Data excerpts

+ + + +

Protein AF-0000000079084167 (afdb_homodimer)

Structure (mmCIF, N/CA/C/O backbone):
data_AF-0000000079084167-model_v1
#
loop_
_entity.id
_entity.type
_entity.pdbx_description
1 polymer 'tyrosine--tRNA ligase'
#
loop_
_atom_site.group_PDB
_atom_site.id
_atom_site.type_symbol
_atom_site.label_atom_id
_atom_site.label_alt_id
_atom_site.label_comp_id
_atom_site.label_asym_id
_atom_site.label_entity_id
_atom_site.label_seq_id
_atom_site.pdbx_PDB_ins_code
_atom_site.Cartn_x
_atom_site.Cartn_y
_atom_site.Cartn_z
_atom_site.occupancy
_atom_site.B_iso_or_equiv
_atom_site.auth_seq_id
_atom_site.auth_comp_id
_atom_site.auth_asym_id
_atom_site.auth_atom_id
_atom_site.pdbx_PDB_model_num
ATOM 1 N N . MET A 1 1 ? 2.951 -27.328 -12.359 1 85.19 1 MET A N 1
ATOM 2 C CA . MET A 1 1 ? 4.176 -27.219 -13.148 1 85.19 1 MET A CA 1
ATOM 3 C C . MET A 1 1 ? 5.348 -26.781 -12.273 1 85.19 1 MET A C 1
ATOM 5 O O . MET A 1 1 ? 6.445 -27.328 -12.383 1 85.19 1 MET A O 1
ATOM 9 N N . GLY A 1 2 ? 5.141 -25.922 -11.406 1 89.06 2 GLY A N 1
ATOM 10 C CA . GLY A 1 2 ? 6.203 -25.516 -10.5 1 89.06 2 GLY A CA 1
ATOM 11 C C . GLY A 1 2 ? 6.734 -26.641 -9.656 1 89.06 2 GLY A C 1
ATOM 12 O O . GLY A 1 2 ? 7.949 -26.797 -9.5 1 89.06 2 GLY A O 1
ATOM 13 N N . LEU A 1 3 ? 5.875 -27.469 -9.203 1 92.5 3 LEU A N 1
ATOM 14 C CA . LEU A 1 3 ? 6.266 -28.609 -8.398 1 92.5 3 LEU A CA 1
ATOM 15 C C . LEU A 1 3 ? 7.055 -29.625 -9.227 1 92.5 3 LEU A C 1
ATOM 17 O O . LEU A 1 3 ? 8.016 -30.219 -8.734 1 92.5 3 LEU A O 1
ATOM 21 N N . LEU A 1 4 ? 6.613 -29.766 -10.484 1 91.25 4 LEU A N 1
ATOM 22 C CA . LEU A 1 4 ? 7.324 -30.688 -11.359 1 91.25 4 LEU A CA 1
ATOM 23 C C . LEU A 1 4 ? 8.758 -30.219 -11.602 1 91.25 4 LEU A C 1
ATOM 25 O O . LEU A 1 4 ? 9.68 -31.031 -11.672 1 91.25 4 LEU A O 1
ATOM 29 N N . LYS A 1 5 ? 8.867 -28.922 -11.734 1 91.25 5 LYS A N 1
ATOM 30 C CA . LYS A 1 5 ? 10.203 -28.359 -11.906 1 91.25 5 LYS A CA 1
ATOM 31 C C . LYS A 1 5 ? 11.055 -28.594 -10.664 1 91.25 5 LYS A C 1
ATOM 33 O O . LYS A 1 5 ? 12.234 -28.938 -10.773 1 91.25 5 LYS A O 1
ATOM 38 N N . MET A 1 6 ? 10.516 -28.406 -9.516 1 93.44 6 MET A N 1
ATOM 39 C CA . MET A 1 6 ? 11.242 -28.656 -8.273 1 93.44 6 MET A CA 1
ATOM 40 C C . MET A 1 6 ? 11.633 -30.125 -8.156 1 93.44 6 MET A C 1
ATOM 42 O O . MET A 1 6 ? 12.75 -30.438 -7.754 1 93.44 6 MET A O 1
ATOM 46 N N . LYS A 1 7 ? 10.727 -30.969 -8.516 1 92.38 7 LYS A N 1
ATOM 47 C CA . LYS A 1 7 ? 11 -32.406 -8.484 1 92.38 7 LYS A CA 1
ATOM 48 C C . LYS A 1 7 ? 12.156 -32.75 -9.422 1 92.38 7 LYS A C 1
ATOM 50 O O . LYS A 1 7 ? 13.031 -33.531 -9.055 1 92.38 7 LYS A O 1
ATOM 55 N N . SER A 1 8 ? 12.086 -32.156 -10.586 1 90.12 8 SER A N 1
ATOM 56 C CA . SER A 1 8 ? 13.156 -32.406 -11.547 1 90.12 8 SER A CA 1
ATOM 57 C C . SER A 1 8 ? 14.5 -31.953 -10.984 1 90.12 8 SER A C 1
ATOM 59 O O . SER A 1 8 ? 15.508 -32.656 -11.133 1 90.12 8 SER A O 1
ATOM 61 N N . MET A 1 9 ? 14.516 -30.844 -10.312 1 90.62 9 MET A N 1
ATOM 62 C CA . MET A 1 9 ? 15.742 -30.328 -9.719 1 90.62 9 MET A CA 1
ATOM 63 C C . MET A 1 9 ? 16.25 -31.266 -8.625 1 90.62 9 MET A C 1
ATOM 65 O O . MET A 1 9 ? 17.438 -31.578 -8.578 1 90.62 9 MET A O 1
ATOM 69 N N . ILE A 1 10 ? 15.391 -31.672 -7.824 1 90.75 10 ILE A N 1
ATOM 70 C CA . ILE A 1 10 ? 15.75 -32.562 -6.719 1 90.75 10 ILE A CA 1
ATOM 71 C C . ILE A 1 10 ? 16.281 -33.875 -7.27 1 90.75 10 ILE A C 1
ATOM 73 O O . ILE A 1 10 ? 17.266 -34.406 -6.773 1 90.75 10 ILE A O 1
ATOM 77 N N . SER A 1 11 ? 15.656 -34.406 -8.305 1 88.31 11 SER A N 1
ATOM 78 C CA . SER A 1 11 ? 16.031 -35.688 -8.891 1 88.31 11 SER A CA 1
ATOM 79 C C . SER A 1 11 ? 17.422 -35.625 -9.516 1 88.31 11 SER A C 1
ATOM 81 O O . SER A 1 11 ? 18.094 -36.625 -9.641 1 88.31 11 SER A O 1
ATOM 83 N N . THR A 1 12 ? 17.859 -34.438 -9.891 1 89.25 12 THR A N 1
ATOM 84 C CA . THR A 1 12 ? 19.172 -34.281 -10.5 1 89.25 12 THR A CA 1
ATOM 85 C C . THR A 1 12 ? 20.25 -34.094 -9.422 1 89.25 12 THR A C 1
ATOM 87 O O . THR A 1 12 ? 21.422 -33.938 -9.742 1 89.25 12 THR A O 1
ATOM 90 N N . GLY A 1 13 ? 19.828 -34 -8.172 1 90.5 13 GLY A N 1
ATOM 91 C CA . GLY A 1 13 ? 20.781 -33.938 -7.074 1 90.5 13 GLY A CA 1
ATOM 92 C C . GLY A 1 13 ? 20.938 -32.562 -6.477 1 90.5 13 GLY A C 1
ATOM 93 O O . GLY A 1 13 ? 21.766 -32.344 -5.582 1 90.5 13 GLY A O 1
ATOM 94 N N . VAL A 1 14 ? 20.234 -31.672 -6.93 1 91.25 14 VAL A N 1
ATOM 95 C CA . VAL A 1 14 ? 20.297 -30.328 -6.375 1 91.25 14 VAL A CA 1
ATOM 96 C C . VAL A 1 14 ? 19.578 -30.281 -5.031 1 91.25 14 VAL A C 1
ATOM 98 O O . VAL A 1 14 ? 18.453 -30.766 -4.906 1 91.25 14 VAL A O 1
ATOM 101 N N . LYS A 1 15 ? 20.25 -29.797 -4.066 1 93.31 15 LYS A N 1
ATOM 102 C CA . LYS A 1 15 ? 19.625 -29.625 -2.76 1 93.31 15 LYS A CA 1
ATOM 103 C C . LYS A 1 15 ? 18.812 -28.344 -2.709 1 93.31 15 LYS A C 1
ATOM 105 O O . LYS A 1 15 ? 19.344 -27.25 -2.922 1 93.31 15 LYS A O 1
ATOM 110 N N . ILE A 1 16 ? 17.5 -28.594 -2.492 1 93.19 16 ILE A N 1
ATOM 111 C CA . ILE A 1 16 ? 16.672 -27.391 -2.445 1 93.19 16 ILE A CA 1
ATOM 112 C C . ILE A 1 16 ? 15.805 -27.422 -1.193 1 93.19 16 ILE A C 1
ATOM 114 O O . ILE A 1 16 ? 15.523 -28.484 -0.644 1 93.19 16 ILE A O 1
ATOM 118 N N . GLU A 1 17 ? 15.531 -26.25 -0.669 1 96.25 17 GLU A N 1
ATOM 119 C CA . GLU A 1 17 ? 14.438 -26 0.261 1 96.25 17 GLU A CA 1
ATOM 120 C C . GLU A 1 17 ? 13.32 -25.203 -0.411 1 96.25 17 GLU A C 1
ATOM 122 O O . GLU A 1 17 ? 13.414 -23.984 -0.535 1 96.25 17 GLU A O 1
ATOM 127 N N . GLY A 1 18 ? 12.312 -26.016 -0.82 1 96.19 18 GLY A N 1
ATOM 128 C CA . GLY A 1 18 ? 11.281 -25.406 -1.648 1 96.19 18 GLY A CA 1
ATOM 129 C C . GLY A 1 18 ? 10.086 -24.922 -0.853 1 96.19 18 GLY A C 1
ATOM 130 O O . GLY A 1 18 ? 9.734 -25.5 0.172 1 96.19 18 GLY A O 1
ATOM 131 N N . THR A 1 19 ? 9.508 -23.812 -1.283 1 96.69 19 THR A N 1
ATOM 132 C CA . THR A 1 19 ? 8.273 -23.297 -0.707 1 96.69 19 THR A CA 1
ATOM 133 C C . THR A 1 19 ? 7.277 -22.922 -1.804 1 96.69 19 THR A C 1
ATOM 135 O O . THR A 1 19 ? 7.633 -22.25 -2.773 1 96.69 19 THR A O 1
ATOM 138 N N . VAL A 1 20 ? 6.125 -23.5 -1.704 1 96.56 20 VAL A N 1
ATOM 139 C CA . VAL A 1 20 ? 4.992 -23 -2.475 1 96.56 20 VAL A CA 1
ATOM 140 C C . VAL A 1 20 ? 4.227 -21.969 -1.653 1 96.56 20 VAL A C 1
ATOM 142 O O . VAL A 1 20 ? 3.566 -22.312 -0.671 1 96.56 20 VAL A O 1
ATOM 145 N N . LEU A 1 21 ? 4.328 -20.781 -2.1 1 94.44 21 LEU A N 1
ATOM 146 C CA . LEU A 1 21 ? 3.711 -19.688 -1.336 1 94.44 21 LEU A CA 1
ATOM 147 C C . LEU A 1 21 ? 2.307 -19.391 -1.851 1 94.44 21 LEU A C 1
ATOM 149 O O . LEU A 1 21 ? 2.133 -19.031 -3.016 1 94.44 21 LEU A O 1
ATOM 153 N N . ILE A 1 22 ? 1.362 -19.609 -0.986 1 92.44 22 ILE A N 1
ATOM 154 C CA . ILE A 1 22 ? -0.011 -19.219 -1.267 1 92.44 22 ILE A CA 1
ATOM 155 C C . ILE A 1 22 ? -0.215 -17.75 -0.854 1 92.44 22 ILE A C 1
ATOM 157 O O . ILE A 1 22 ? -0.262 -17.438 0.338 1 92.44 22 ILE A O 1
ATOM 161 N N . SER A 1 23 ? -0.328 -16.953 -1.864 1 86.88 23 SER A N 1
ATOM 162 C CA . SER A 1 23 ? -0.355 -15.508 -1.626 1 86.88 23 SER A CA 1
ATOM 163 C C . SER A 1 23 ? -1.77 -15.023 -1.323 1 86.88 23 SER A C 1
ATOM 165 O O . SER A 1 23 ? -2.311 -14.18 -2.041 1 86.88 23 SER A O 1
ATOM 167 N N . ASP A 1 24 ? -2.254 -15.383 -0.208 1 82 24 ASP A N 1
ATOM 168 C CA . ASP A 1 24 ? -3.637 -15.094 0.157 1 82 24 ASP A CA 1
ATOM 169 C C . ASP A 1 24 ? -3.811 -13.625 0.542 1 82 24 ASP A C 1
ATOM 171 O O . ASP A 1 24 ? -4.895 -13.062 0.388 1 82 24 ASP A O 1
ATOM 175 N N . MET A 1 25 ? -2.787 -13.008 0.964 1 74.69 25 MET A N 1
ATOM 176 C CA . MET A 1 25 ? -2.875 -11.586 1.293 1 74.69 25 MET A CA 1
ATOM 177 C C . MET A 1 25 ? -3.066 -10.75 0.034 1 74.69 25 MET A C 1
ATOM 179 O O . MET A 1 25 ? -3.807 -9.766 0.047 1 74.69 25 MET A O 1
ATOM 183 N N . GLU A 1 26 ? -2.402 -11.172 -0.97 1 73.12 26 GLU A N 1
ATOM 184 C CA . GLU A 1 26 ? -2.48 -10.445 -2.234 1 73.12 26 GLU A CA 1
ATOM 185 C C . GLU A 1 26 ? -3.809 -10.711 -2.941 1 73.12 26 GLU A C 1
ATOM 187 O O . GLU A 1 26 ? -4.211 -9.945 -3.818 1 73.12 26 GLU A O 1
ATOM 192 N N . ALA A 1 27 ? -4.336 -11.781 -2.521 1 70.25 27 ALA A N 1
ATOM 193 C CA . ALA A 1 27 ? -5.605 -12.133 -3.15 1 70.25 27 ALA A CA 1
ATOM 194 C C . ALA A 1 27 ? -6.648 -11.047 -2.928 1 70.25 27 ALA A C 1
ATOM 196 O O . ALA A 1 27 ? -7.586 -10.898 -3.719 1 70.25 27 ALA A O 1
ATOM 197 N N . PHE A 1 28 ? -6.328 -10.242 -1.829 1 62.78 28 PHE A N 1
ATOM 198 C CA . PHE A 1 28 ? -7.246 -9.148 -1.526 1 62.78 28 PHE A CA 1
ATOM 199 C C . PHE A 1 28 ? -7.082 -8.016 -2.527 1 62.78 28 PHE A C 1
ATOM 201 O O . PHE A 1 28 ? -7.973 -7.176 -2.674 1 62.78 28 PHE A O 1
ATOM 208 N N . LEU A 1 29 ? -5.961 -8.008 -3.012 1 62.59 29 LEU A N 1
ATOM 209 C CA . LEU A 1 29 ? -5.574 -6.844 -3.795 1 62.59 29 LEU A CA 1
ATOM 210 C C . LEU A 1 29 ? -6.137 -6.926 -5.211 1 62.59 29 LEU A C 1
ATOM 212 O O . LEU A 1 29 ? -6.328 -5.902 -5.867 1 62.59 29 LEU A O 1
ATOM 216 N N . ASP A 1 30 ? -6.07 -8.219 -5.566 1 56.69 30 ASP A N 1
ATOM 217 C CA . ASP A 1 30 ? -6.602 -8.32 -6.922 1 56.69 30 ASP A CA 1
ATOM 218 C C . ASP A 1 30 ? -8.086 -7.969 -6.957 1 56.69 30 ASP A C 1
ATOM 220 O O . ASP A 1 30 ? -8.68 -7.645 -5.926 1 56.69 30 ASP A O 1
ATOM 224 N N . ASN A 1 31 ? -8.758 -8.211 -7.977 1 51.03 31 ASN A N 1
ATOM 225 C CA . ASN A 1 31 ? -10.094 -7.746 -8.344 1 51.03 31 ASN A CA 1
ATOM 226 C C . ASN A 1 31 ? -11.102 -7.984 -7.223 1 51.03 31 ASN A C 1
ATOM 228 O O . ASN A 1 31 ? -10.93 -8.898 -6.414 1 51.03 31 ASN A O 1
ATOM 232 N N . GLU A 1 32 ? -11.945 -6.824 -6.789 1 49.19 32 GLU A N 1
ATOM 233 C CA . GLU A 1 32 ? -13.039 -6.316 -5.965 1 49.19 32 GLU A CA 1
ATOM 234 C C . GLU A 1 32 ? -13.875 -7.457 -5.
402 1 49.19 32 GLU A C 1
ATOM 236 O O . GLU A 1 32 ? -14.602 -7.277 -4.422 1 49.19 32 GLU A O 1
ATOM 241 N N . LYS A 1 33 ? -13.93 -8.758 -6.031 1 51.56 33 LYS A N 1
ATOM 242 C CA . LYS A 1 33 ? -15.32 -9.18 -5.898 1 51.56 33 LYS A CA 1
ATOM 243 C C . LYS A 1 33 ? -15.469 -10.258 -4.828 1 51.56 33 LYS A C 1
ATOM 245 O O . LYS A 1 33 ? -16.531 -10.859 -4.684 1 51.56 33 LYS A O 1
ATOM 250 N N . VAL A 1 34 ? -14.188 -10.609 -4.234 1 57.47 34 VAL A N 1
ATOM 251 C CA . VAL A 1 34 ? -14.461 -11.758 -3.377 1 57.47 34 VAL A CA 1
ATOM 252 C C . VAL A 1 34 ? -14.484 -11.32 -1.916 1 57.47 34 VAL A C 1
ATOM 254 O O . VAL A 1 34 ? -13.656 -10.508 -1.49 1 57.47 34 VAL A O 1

+ + + +

_Instructions to follow_
Of all the entries above, retype exactly the lines from the line with "ATOM 77 N N" to the line with "ATOM 130 O O", both included, and no others.

_Reply_
ATOM 77 N N . SER A 1 11 ? 15.656 -34.406 -8.305 1 88.31 11 SER A N 1
ATOM 78 C CA . SER A 1 11 ? 16.031 -35.688 -8.891 1 88.31 11 SER A CA 1
ATOM 79 C C . SER A 1 11 ? 17.422 -35.625 -9.516 1 88.31 11 SER A C 1
ATOM 81 O O . SER A 1 11 ? 18.094 -36.625 -9.641 1 88.31 11 SER A O 1
ATOM 83 N N . THR A 1 12 ? 17.859 -34.438 -9.891 1 89.25 12 THR A N 1
ATOM 84 C CA . THR A 1 12 ? 19.172 -34.281 -10.5 1 89.25 12 THR A CA 1
ATOM 85 C C . THR A 1 12 ? 20.25 -34.094 -9.422 1 89.25 12 THR A C 1
ATOM 87 O O . THR A 1 12 ? 21.422 -33.938 -9.742 1 89.25 12 THR A O 1
ATOM 90 N N . GLY A 1 13 ? 19.828 -34 -8.172 1 90.5 13 GLY A N 1
ATOM 91 C CA . GLY A 1 13 ? 20.781 -33.938 -7.074 1 90.5 13 GLY A CA 1
ATOM 92 C C . GLY A 1 13 ? 20.938 -32.562 -6.477 1 90.5 13 GLY A C 1
ATOM 93 O O . GLY A 1 13 ? 21.766 -32.344 -5.582 1 90.5 13 GLY A O 1
ATOM 94 N N . VAL A 1 14 ? 20.234 -31.672 -6.93 1 91.25 14 VAL A N 1
ATOM 95 C CA . VAL A 1 14 ? 20.297 -30.328 -6.375 1 91.25 14 VAL A CA 1
ATOM 96 C C . VAL A 1 14 ? 19.578 -30.281 -5.031 1 91.25 14 VAL A C 1
ATOM 98 O O . VAL A 1 14 ? 18.453 -30.766 -4.906 1 91.25 14 VAL A O 1
ATOM 101 N N . LYS A 1 15 ? 20.25 -29.797 -4.066 1 93.31 15 LYS A N 1
ATOM 102 C CA . LYS A 1 15 ? 19.625 -29.625 -2.76 1 93.31 15 LYS A CA 1
ATOM 103 C C . LYS A 1 15 ? 18.812 -28.344 -2.709 1 93.31 15 LYS A C 1
ATOM 105 O O . LYS A 1 15 ? 19.344 -27.25 -2.922 1 93.31 15 LYS A O 1
ATOM 110 N N . ILE A 1 16 ? 17.5 -28.594 -2.492 1 93.19 16 ILE A N 1
ATOM 111 C CA . ILE A 1 16 ? 16.672 -27.391 -2.445 1 93.19 16 ILE A CA 1
ATOM 112 C C . ILE A 1 16 ? 15.805 -27.422 -1.193 1 93.19 16 ILE A C 1
ATOM 114 O O . ILE A 1 16 ? 15.523 -28.484 -0.644 1 93.19 16 ILE A O 1
ATOM 118 N N . GLU A 1 17 ? 15.531 -26.25 -0.669 1 96.25 17 GLU A N 1
ATOM 119 C CA . GLU A 1 17 ? 14.438 -26 0.261 1 96.25 17 GLU A CA 1
ATOM 120 C C . GLU A 1 17 ? 13.32 -25.203 -0.411 1 96.25 17 GLU A C 1
ATOM 122 O O . GLU A 1 17 ? 13.414 -23.984 -0.535 1 96.25 17 GLU A O 1
ATOM 127 N N . GLY A 1 18 ? 12.312 -26.016 -0.82 1 96.19 18 GLY A N 1
ATOM 128 C CA . GLY A 1 18 ? 11.281 -25.406 -1.648 1 96.19 18 GLY A CA 1
ATOM 129 C C . GLY A 1 18 ? 10.086 -24.922 -0.853 1 96.19 18 GLY A C 1
ATOM 130 O O . GLY A 1 18 ? 9.734 -25.5 0.172 1 96.19 18 GLY A O 1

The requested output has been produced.